--- START ---
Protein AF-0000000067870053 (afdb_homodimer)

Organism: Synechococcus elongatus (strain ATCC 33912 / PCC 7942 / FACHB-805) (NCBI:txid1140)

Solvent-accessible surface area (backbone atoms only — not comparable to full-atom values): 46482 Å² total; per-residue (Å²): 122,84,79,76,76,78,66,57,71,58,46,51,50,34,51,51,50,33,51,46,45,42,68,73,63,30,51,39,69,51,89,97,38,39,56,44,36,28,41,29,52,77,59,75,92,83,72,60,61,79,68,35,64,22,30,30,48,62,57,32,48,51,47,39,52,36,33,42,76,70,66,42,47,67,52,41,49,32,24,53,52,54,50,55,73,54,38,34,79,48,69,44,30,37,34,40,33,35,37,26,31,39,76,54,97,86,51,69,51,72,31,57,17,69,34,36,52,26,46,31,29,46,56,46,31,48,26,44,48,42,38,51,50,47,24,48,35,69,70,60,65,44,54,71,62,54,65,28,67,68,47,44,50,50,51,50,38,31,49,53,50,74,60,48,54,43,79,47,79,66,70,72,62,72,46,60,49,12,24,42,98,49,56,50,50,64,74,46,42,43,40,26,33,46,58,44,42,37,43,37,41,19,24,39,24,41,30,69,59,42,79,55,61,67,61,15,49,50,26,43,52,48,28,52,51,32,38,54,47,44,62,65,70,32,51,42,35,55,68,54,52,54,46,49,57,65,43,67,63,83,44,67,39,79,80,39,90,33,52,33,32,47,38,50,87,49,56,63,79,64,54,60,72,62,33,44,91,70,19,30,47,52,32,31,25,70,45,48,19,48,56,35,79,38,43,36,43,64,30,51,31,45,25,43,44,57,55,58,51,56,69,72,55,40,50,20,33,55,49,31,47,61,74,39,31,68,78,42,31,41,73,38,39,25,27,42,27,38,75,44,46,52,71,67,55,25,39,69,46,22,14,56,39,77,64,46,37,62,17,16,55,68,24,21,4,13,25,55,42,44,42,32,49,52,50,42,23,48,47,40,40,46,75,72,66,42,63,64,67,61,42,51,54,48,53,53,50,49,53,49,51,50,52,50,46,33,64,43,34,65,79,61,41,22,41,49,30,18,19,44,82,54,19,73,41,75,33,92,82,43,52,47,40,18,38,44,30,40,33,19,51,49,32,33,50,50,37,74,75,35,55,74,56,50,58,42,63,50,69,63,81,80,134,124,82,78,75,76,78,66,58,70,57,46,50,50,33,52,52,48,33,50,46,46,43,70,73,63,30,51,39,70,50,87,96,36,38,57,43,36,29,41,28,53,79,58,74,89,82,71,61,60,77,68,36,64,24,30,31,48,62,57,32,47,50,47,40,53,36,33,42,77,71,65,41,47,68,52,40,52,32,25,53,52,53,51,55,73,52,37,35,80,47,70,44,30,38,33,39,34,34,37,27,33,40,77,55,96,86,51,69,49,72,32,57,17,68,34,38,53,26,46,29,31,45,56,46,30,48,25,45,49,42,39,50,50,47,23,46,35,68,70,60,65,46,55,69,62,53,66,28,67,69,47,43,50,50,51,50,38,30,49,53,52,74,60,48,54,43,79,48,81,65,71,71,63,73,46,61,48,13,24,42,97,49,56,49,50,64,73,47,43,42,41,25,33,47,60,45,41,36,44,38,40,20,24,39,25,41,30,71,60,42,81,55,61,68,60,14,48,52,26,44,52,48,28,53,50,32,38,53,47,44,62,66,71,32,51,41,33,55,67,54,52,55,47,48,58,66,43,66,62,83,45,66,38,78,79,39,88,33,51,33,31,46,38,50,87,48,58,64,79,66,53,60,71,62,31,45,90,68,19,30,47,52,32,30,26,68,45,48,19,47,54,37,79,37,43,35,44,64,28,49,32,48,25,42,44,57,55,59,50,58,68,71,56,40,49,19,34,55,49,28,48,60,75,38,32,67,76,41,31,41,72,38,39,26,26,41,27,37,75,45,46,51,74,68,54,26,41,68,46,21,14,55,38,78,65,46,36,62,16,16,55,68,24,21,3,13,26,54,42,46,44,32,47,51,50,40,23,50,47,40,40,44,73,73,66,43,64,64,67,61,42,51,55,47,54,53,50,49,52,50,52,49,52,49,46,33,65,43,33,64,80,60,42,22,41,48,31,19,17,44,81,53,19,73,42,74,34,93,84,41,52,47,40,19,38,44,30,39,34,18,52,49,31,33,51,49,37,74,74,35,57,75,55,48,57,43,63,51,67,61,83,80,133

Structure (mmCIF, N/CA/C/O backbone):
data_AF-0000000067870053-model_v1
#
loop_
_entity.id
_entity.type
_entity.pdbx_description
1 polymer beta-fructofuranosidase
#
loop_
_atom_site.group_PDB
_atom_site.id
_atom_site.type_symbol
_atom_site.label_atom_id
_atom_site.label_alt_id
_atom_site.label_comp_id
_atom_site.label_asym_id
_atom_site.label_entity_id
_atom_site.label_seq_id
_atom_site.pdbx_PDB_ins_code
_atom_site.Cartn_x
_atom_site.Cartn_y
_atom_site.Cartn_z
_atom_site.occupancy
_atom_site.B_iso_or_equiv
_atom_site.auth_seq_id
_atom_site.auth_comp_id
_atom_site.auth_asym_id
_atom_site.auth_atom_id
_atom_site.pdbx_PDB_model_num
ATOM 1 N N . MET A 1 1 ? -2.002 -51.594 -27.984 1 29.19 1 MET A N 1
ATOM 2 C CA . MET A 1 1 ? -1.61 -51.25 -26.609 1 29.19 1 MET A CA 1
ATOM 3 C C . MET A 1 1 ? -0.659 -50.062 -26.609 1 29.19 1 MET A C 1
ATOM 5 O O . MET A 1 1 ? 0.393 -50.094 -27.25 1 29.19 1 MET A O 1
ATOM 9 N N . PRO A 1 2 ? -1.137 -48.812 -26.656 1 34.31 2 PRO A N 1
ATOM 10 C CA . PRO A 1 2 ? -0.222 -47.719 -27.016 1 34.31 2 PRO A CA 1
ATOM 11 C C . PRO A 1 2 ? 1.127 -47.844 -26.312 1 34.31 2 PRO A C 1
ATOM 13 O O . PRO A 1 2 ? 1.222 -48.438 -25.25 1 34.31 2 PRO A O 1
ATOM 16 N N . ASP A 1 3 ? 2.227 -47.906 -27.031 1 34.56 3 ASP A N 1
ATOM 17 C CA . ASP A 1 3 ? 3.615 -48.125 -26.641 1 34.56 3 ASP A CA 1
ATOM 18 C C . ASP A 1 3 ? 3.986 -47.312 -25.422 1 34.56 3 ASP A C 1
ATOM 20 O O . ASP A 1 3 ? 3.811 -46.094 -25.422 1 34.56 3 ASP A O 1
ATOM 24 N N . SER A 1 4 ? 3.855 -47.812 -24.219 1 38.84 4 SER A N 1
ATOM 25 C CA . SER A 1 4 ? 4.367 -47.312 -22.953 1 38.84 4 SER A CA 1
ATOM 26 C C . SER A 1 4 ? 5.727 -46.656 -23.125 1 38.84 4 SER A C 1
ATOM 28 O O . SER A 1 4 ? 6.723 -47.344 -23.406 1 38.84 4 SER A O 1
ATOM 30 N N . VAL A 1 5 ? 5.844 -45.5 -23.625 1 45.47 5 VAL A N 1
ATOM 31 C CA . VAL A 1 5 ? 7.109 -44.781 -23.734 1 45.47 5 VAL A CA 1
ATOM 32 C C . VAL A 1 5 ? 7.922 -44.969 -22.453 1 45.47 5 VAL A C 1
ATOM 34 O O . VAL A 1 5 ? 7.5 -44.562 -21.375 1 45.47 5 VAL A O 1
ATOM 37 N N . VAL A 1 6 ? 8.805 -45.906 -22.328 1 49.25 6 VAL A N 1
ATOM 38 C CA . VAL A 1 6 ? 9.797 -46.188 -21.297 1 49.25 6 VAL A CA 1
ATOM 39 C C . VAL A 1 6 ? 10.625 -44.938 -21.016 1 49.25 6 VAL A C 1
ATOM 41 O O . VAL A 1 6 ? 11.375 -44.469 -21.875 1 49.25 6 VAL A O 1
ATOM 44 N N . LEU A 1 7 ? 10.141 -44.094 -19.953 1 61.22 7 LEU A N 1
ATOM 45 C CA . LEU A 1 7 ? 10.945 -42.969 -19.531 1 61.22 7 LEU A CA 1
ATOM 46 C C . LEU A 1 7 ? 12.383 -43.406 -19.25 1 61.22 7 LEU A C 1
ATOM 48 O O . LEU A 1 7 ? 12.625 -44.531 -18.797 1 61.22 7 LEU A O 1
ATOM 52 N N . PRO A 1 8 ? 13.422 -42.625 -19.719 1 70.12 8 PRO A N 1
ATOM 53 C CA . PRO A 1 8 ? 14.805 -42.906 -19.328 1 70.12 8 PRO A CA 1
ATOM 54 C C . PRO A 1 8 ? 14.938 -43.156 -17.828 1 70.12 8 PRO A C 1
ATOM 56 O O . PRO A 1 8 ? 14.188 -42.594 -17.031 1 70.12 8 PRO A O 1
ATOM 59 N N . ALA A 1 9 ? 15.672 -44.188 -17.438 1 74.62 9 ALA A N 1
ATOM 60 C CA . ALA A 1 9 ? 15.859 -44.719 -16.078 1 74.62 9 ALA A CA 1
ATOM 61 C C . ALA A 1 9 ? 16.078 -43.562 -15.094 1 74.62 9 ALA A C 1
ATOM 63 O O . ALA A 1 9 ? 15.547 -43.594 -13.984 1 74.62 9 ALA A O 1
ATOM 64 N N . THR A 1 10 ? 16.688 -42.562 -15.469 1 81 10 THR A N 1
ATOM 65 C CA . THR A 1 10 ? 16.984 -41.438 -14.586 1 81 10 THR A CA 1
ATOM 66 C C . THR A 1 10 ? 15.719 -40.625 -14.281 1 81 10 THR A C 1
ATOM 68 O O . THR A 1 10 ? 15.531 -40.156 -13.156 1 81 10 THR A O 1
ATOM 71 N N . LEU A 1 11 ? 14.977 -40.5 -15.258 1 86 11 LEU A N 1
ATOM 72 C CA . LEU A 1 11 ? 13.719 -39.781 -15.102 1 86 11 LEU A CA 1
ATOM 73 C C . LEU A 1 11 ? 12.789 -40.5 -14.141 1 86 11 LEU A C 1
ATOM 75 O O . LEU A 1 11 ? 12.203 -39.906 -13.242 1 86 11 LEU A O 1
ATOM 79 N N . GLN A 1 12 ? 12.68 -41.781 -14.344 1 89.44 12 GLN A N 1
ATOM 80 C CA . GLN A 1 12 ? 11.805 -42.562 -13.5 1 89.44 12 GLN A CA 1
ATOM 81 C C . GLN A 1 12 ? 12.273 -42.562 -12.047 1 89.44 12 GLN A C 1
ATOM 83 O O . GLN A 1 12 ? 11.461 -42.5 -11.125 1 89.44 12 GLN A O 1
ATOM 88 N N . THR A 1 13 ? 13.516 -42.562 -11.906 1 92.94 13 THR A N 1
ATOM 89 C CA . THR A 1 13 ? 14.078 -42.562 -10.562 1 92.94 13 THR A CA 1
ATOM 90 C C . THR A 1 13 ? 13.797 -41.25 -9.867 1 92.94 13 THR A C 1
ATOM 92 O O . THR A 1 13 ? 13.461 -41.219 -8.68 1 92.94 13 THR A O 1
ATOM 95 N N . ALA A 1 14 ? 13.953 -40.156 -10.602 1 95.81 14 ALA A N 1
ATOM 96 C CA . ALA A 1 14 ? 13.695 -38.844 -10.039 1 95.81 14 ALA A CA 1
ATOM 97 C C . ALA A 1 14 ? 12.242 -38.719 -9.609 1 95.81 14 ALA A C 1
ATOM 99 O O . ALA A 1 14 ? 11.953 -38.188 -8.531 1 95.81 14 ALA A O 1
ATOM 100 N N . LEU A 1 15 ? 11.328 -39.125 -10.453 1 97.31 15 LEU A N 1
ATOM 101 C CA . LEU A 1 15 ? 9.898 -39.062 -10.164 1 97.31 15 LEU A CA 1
--- END ---
- **PROBLEM DESCRIPTION**: Please return, exactly as written, the line containing "ATOM 100 N N" and every line after it through the end of the records above, and nothing else.

- **TASK OUTPUT**:
ATOM 100 N N . LEU A 1 15 ? 11.328 -39.125 -10.453 1 97.31 15 LEU A N 1
ATOM 101 C CA . LEU A 1 15 ? 9.898 -39.062 -10.164 1 97.31 15 LEU A CA 1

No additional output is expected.